# When the doorbell rings …



## Gaffboat (Mar 11, 2012)

the barking starts at our house. You know what I’m talking about if you own dogs. This doorbell plate could be adapted just for Halloween but in my case it works year round and kinda’ fits in with the whole ‘secret lair’ routine. This was carved in 1/4” maple and is about 2.5” x 4.75” and is a quickie on the cnc because it carves and cuts out in about 6 minutes. The idea isn't original. I saw something similar made out of clay somewhere on the net.


----------



## kp91 (Sep 10, 2004)

Gaffboat said:


> the barking starts at our house. You know what I’m talking about if you own dogs. This doorbell plate could be adapted just for Halloween but in my case it works year round and kinda’ fits in with the whole ‘secret lair’ routine. This was carved in 1/4” maple and is about 2.5” x 4.75” and is a quickie on the cnc because it carves and cuts out in about 6 minutes. The idea isn't original. I saw something similar made out of clay somewhere on the net.


Oliver!

Absolutely Awesome!


----------



## Pounamu (Oct 10, 2017)

Love it!!


----------



## RainMan 2.0 (May 6, 2014)

This is a good one . When I go to my friends house and knock on there door, there 3 dogs come runnimg to the door barking there brains out .
So much that there neighbors phoned the town on them because of the noise . This would be perfect


----------



## Stick486 (Jan 4, 2013)

I want one...


----------



## DesertRatTom (Jul 3, 2012)

I've come to rely on my little guy's barking when something's going on outside.


----------



## hawkeye10 (Jul 28, 2015)

There you go again Oliver with some good stuff. :grin:


----------



## Shop guy (Nov 22, 2012)

Love it.


----------



## Rogerdodge (Apr 24, 2014)

Montgomery Burns would thoroughly approve !


----------



## RÖENTGEEP (Feb 18, 2014)

Stick486 said:


> I want one...


One dog? >


----------



## Stick486 (Jan 4, 2013)

RÖENTGEEP said:


> One dog? >


I don't know what I'd do w/ just one...


----------



## MT Stringer (Aug 15, 2012)

I like it.
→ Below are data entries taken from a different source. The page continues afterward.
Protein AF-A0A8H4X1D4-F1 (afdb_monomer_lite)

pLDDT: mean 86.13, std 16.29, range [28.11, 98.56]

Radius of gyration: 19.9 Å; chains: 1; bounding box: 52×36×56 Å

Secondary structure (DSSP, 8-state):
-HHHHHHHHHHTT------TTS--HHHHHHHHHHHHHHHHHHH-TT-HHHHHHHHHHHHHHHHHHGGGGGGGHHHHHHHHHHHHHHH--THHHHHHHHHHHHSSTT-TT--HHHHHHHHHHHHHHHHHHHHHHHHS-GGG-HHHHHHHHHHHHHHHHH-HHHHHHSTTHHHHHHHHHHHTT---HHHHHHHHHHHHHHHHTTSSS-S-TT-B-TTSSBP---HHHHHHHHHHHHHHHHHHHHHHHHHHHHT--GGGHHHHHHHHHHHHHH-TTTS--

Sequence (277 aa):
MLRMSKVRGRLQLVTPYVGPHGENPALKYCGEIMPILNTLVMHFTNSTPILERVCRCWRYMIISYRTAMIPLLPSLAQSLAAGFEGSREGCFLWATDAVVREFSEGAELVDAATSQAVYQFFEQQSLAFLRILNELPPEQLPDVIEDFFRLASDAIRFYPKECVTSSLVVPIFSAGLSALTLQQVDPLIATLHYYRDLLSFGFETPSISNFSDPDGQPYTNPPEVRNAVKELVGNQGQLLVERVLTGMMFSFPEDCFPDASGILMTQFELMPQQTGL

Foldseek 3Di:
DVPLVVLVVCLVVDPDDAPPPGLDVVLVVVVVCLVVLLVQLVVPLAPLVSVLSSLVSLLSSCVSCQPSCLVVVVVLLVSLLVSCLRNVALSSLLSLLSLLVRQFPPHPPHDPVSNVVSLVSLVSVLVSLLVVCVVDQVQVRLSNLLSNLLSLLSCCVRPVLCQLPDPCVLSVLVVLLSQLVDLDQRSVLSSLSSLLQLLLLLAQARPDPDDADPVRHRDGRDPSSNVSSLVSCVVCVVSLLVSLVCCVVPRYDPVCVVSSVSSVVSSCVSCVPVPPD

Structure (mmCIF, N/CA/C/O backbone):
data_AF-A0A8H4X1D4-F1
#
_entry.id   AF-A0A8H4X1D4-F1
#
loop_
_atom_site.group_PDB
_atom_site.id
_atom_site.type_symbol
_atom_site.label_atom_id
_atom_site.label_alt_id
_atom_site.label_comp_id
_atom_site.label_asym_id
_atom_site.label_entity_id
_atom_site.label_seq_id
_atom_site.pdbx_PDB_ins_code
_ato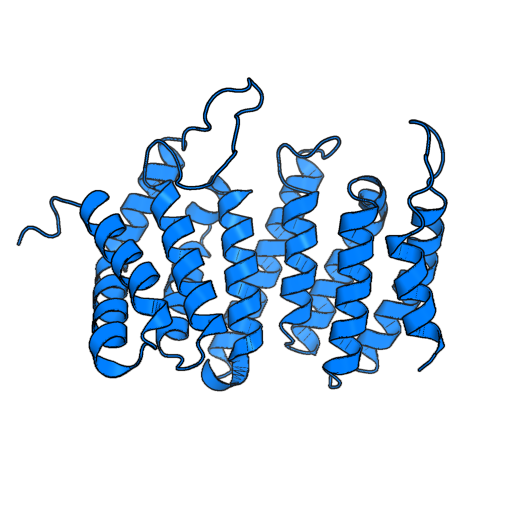m_site.Cartn_x
_atom_site.Cartn_y
_atom_site.Cartn_z
_atom_site.occupancy
_atom_site.B_iso_or_equiv
_atom_site.auth_seq_id
_atom_site.auth_comp_id
_atom_site.auth_asym_id
_atom_site.auth_atom_id
_atom_site.pdbx_PDB_model_num
ATOM 1 N N . MET A 1 1 ? 4.038 -18.655 -25.644 1.00 37.09 1 MET A N 1
ATOM 2 C CA . MET A 1 1 ? 4.127 -19.194 -24.265 1.00 37.09 1 MET A CA 1
ATOM 3 C C . MET A 1 1 ? 5.567 -19.425 -23.774 1.00 37.09 1 MET A C 1
ATOM 5 O O . MET A 1 1 ? 5.887 -18.976 -22.685 1.00 37.09 1 MET A O 1
ATOM 9 N N . LEU A 1 2 ? 6.473 -20.024 -24.567 1.00 28.11 2 LEU A N 1
ATOM 10 C CA . LEU A 1 2 ? 7.858 -20.347 -24.145 1.00 28.11 2 LEU A CA 1
ATOM 11 C C . LEU A 1 2 ? 8.855 -19.161 -24.043 1.00 28.11 2 LEU A C 1
ATOM 13 O O . LEU A 1 2 ? 9.951 -19.329 -23.514 1.00 28.11 2 LEU A O 1
ATOM 17 N N . ARG A 1 3 ? 8.530 -17.976 -24.588 1.00 30.62 3 ARG A N 1
ATOM 18 C CA . ARG A 1 3 ? 9.452 -16.818 -24.617 1.00 30.62 3 ARG A CA 1
ATOM 19 C C . ARG A 1 3 ? 9.413 -15.970 -23.338 1.00 30.62 3 ARG A C 1
ATOM 21 O O . ARG A 1 3 ? 10.471 -15.575 -22.866 1.00 30.62 3 ARG A O 1
ATOM 28 N N . MET A 1 4 ? 8.245 -15.773 -22.719 1.00 36.50 4 MET A N 1
ATOM 29 C CA . MET A 1 4 ? 8.135 -14.988 -21.474 1.00 36.50 4 MET A CA 1
ATOM 30 C C . MET A 1 4 ? 8.708 -15.729 -20.255 1.00 36.50 4 MET A C 1
ATOM 32 O O . MET A 1 4 ? 9.325 -15.112 -19.391 1.00 36.50 4 MET A O 1
ATOM 36 N N . SER A 1 5 ? 8.612 -17.065 -20.213 1.00 33.31 5 SER A N 1
ATOM 37 C CA . SER A 1 5 ? 9.232 -17.870 -19.147 1.00 33.31 5 SER A CA 1
ATOM 38 C C . SER A 1 5 ? 10.767 -17.881 -19.206 1.00 33.31 5 SER A C 1
ATOM 40 O O . SER A 1 5 ? 11.410 -18.041 -18.171 1.00 33.31 5 SER A O 1
ATOM 42 N N . LYS A 1 6 ? 11.366 -17.670 -20.389 1.00 36.62 6 LYS A N 1
ATOM 43 C CA . LYS A 1 6 ? 12.824 -17.537 -20.556 1.00 36.62 6 LYS A CA 1
ATOM 44 C C . LYS A 1 6 ? 13.352 -16.161 -20.144 1.00 36.62 6 LYS A C 1
ATOM 46 O O . LYS A 1 6 ? 14.463 -16.096 -19.630 1.00 36.62 6 LYS A O 1
ATOM 51 N N . VAL A 1 7 ? 12.569 -15.093 -20.319 1.00 49.50 7 VAL A N 1
ATOM 52 C CA . VAL A 1 7 ? 12.904 -13.755 -19.792 1.00 49.50 7 VAL A CA 1
ATOM 53 C C . VAL A 1 7 ? 12.903 -13.783 -18.258 1.00 49.50 7 VAL A C 1
ATOM 55 O O . VAL A 1 7 ? 13.885 -13.373 -17.645 1.00 49.50 7 VAL A O 1
ATOM 58 N N . ARG A 1 8 ? 11.878 -14.405 -17.652 1.00 41.62 8 ARG A N 1
ATOM 59 C CA . ARG A 1 8 ? 11.754 -14.626 -16.196 1.00 41.62 8 ARG A CA 1
ATOM 60 C C . ARG A 1 8 ? 13.019 -15.214 -15.561 1.00 41.62 8 ARG A C 1
ATOM 62 O O . ARG A 1 8 ? 13.499 -14.691 -14.566 1.00 41.62 8 ARG A O 1
ATOM 69 N N . GLY A 1 9 ? 13.556 -16.294 -16.133 1.00 39.28 9 GLY A N 1
ATOM 70 C CA . GLY A 1 9 ? 14.728 -16.976 -15.573 1.00 39.28 9 GLY A CA 1
ATOM 71 C C . GLY A 1 9 ? 16.042 -16.204 -15.721 1.00 39.28 9 GLY A C 1
ATOM 72 O O . GLY A 1 9 ? 16.977 -16.488 -14.989 1.00 39.28 9 GLY A O 1
ATOM 73 N N . ARG A 1 10 ? 16.135 -15.239 -16.648 1.00 47.34 10 ARG A N 1
ATOM 74 C CA . ARG A 1 10 ? 17.364 -14.456 -16.857 1.00 47.34 10 ARG A CA 1
ATOM 75 C C . ARG A 1 10 ? 17.446 -13.232 -15.951 1.00 47.34 10 ARG A C 1
ATOM 77 O O . ARG A 1 10 ? 18.528 -12.946 -15.470 1.00 47.34 10 ARG A O 1
ATOM 84 N N . LEU A 1 11 ? 16.333 -12.554 -15.667 1.00 52.28 11 LEU A N 1
ATOM 85 C CA . LEU A 1 11 ? 16.335 -11.372 -14.791 1.00 52.28 11 LEU A CA 1
ATOM 86 C C . LEU A 1 11 ? 16.677 -11.693 -13.328 1.00 52.28 11 LEU A C 1
ATOM 88 O O . LEU A 1 11 ? 17.351 -10.903 -12.689 1.00 52.28 11 LEU A O 1
ATOM 92 N N . GLN A 1 12 ? 16.282 -12.866 -12.821 1.00 48.09 12 GLN A N 1
ATOM 93 C CA . GLN A 1 12 ? 16.632 -13.297 -11.458 1.00 48.09 12 GLN A CA 1
ATOM 94 C C . GLN A 1 12 ? 18.070 -13.832 -11.320 1.00 48.09 12 GLN A C 1
ATOM 96 O O . GLN A 1 12 ? 18.569 -13.937 -10.206 1.00 48.09 12 GLN A O 1
ATOM 101 N N . LEU A 1 13 ? 18.729 -14.204 -12.426 1.00 47.34 13 LEU A N 1
ATOM 102 C CA . LEU A 1 13 ? 20.073 -14.808 -12.427 1.00 47.34 13 LEU A CA 1
ATOM 103 C C . LEU A 1 13 ? 21.175 -13.873 -12.943 1.00 47.34 13 LEU A C 1
ATOM 105 O O . LEU A 1 13 ? 22.353 -14.195 -12.808 1.00 47.34 13 LEU A O 1
ATOM 109 N N . VAL A 1 14 ? 20.819 -12.752 -13.570 1.00 51.06 14 VAL A N 1
ATOM 110 C CA . VAL A 1 14 ? 21.770 -11.836 -14.211 1.00 51.06 14 VAL A CA 1
ATOM 111 C C . VAL A 1 14 ? 21.806 -10.526 -13.430 1.00 51.06 14 VAL A C 1
ATOM 113 O O . VAL A 1 14 ? 21.250 -9.515 -13.840 1.00 51.06 14 VAL A O 1
ATOM 116 N N . THR A 1 15 ? 22.510 -10.555 -12.303 1.00 53.88 15 THR A N 1
ATOM 117 C CA . THR A 1 15 ? 23.001 -9.371 -11.586 1.00 53.88 15 THR A CA 1
ATOM 118 C C . THR A 1 15 ? 24.497 -9.227 -11.876 1.00 53.88 15 THR A C 1
ATOM 120 O O . THR A 1 15 ? 25.321 -9.682 -11.076 1.00 53.88 15 THR A O 1
ATOM 123 N N . PRO A 1 16 ? 24.895 -8.709 -13.056 1.00 53.59 16 PRO A N 1
ATOM 124 C CA . PRO A 1 16 ? 26.305 -8.508 -13.354 1.00 53.59 16 PRO A CA 1
ATOM 125 C C . PRO A 1 16 ? 26.881 -7.517 -12.342 1.00 53.59 16 PRO A C 1
ATOM 127 O O . PRO A 1 16 ? 26.239 -6.522 -12.013 1.00 53.59 16 PRO A O 1
ATOM 130 N N . TYR A 1 17 ? 28.089 -7.780 -11.847 1.00 50.78 17 TYR A N 1
ATOM 131 C CA . TYR A 1 17 ? 28.812 -6.782 -11.069 1.00 50.78 17 TYR A CA 1
ATOM 132 C C . TYR A 1 17 ? 29.118 -5.593 -11.986 1.00 50.78 17 TYR A C 1
ATOM 134 O O . TYR A 1 17 ? 29.837 -5.738 -12.977 1.00 50.78 17 TYR A O 1
ATOM 142 N N . VAL A 1 18 ? 28.546 -4.435 -11.672 1.00 57.81 18 VAL A N 1
ATOM 143 C CA . VAL A 1 18 ? 28.799 -3.179 -12.380 1.00 57.81 18 VAL A CA 1
ATOM 144 C C . VAL A 1 18 ? 29.574 -2.283 -11.423 1.00 57.81 18 VAL A C 1
ATOM 146 O O . VAL A 1 18 ? 29.125 -2.027 -10.310 1.00 57.81 18 VAL A O 1
ATOM 149 N N . GLY A 1 19 ? 30.770 -1.851 -11.828 1.00 48.97 19 GLY A N 1
ATOM 150 C CA . GLY A 1 19 ? 31.549 -0.890 -11.045 1.00 48.97 19 GLY A CA 1
ATOM 151 C C . GLY A 1 19 ? 30.844 0.477 -10.967 1.00 48.97 19 GLY A C 1
ATOM 152 O O . GLY A 1 19 ? 30.004 0.763 -11.819 1.00 48.97 19 GLY A O 1
ATOM 153 N N . PRO A 1 20 ? 31.213 1.354 -10.015 1.00 50.88 20 PRO A N 1
ATOM 154 C CA . PRO A 1 20 ? 30.502 2.610 -9.714 1.00 50.88 20 PRO A CA 1
ATOM 155 C C . PRO A 1 20 ? 30.326 3.603 -10.884 1.00 50.88 20 PRO A C 1
ATOM 157 O O . PRO A 1 20 ? 29.566 4.560 -10.763 1.00 50.88 20 PRO A O 1
ATOM 160 N N . HIS A 1 21 ? 30.997 3.389 -12.022 1.00 54.09 21 HIS A N 1
ATOM 161 C CA . HIS A 1 21 ? 30.925 4.237 -13.220 1.00 54.09 21 HIS A CA 1
ATOM 162 C C . HIS A 1 21 ? 30.639 3.462 -14.522 1.00 54.09 21 HIS A C 1
ATOM 164 O O . HIS A 1 21 ? 30.801 4.011 -15.610 1.00 54.09 21 HIS A O 1
ATOM 170 N N . GLY A 1 22 ? 30.266 2.180 -14.442 1.00 59.41 22 GLY A N 1
ATOM 171 C CA . GLY A 1 22 ? 29.914 1.382 -15.620 1.00 59.41 22 GLY A CA 1
ATOM 172 C C . GLY A 1 22 ? 28.438 1.532 -15.993 1.00 59.41 22 GLY A C 1
ATOM 173 O O . GLY A 1 22 ? 27.577 1.499 -15.117 1.00 59.41 22 GLY A O 1
ATOM 174 N N . GLU A 1 23 ? 28.119 1.643 -17.286 1.00 60.62 23 GLU A N 1
ATOM 175 C CA . GLU A 1 23 ? 26.733 1.490 -17.746 1.00 60.62 23 GLU A CA 1
ATOM 176 C C . GLU A 1 23 ? 26.239 0.082 -17.401 1.00 60.62 23 GLU A C 1
ATOM 178 O O . GLU A 1 23 ? 26.840 -0.909 -17.820 1.00 60.62 23 GLU A O 1
ATOM 183 N N . ASN A 1 24 ? 25.143 -0.021 -16.644 1.00 68.44 24 ASN A N 1
ATOM 184 C CA . ASN A 1 24 ? 24.564 -1.312 -16.295 1.00 68.44 24 ASN A CA 1
ATOM 185 C C . ASN A 1 24 ? 23.921 -1.941 -17.550 1.00 68.44 24 ASN A C 1
ATOM 187 O O . ASN A 1 24 ? 22.891 -1.438 -18.012 1.00 68.44 24 ASN A O 1
ATOM 191 N N . PRO A 1 25 ? 24.453 -3.052 -18.106 1.00 74.25 25 PRO A N 1
ATOM 192 C CA . PRO A 1 25 ? 23.902 -3.664 -19.320 1.00 74.25 25 PRO A CA 1
ATOM 193 C C . PRO A 1 25 ? 22.445 -4.103 -19.144 1.00 74.25 25 PRO A C 1
ATOM 195 O O . PRO A 1 25 ? 21.683 -4.168 -20.111 1.00 74.25 25 PRO A O 1
ATOM 198 N N . ALA A 1 26 ? 22.045 -4.378 -17.902 1.00 73.62 26 ALA A N 1
ATOM 199 C CA . ALA A 1 26 ? 20.679 -4.723 -17.577 1.00 73.62 26 ALA A CA 1
ATOM 200 C C . ALA A 1 26 ? 19.722 -3.531 -17.702 1.00 73.62 26 ALA A C 1
ATOM 202 O O . ALA A 1 26 ? 18.589 -3.726 -18.128 1.00 73.62 26 ALA A O 1
ATOM 203 N N . LEU A 1 27 ? 20.178 -2.300 -17.438 1.00 81.00 27 LEU A N 1
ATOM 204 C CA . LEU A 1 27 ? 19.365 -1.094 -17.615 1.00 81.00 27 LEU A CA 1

Good job, Oliver.


----------



## TenGees (Sep 12, 2012)

Nice one, Oliver.


----------



## harrysin (Jan 15, 2007)

As much as I would love to have such a beautiful sign, it would be unnecessary because our little pooch has amazing hearing, she can hear footsteps before they reach the drive, and cars of frequent visitors she starts going berserk when they turn into the bottom of the street.


----------



## OutoftheWoodwork (Oct 4, 2012)

LOVE it!!!


----------



## kp91 (Sep 10, 2004)

Stick486 said:


> I want one...



The Bride did as well. Unfortunately we don't have a 'round' button, so I made a wee little sign. 3" x 5" scrap corian.

It has an initial coat of black on it now, I will probably add more black on the sides before clear coating it. it will be mounted right next to the door bell.

Thanks for the inspiration!


----------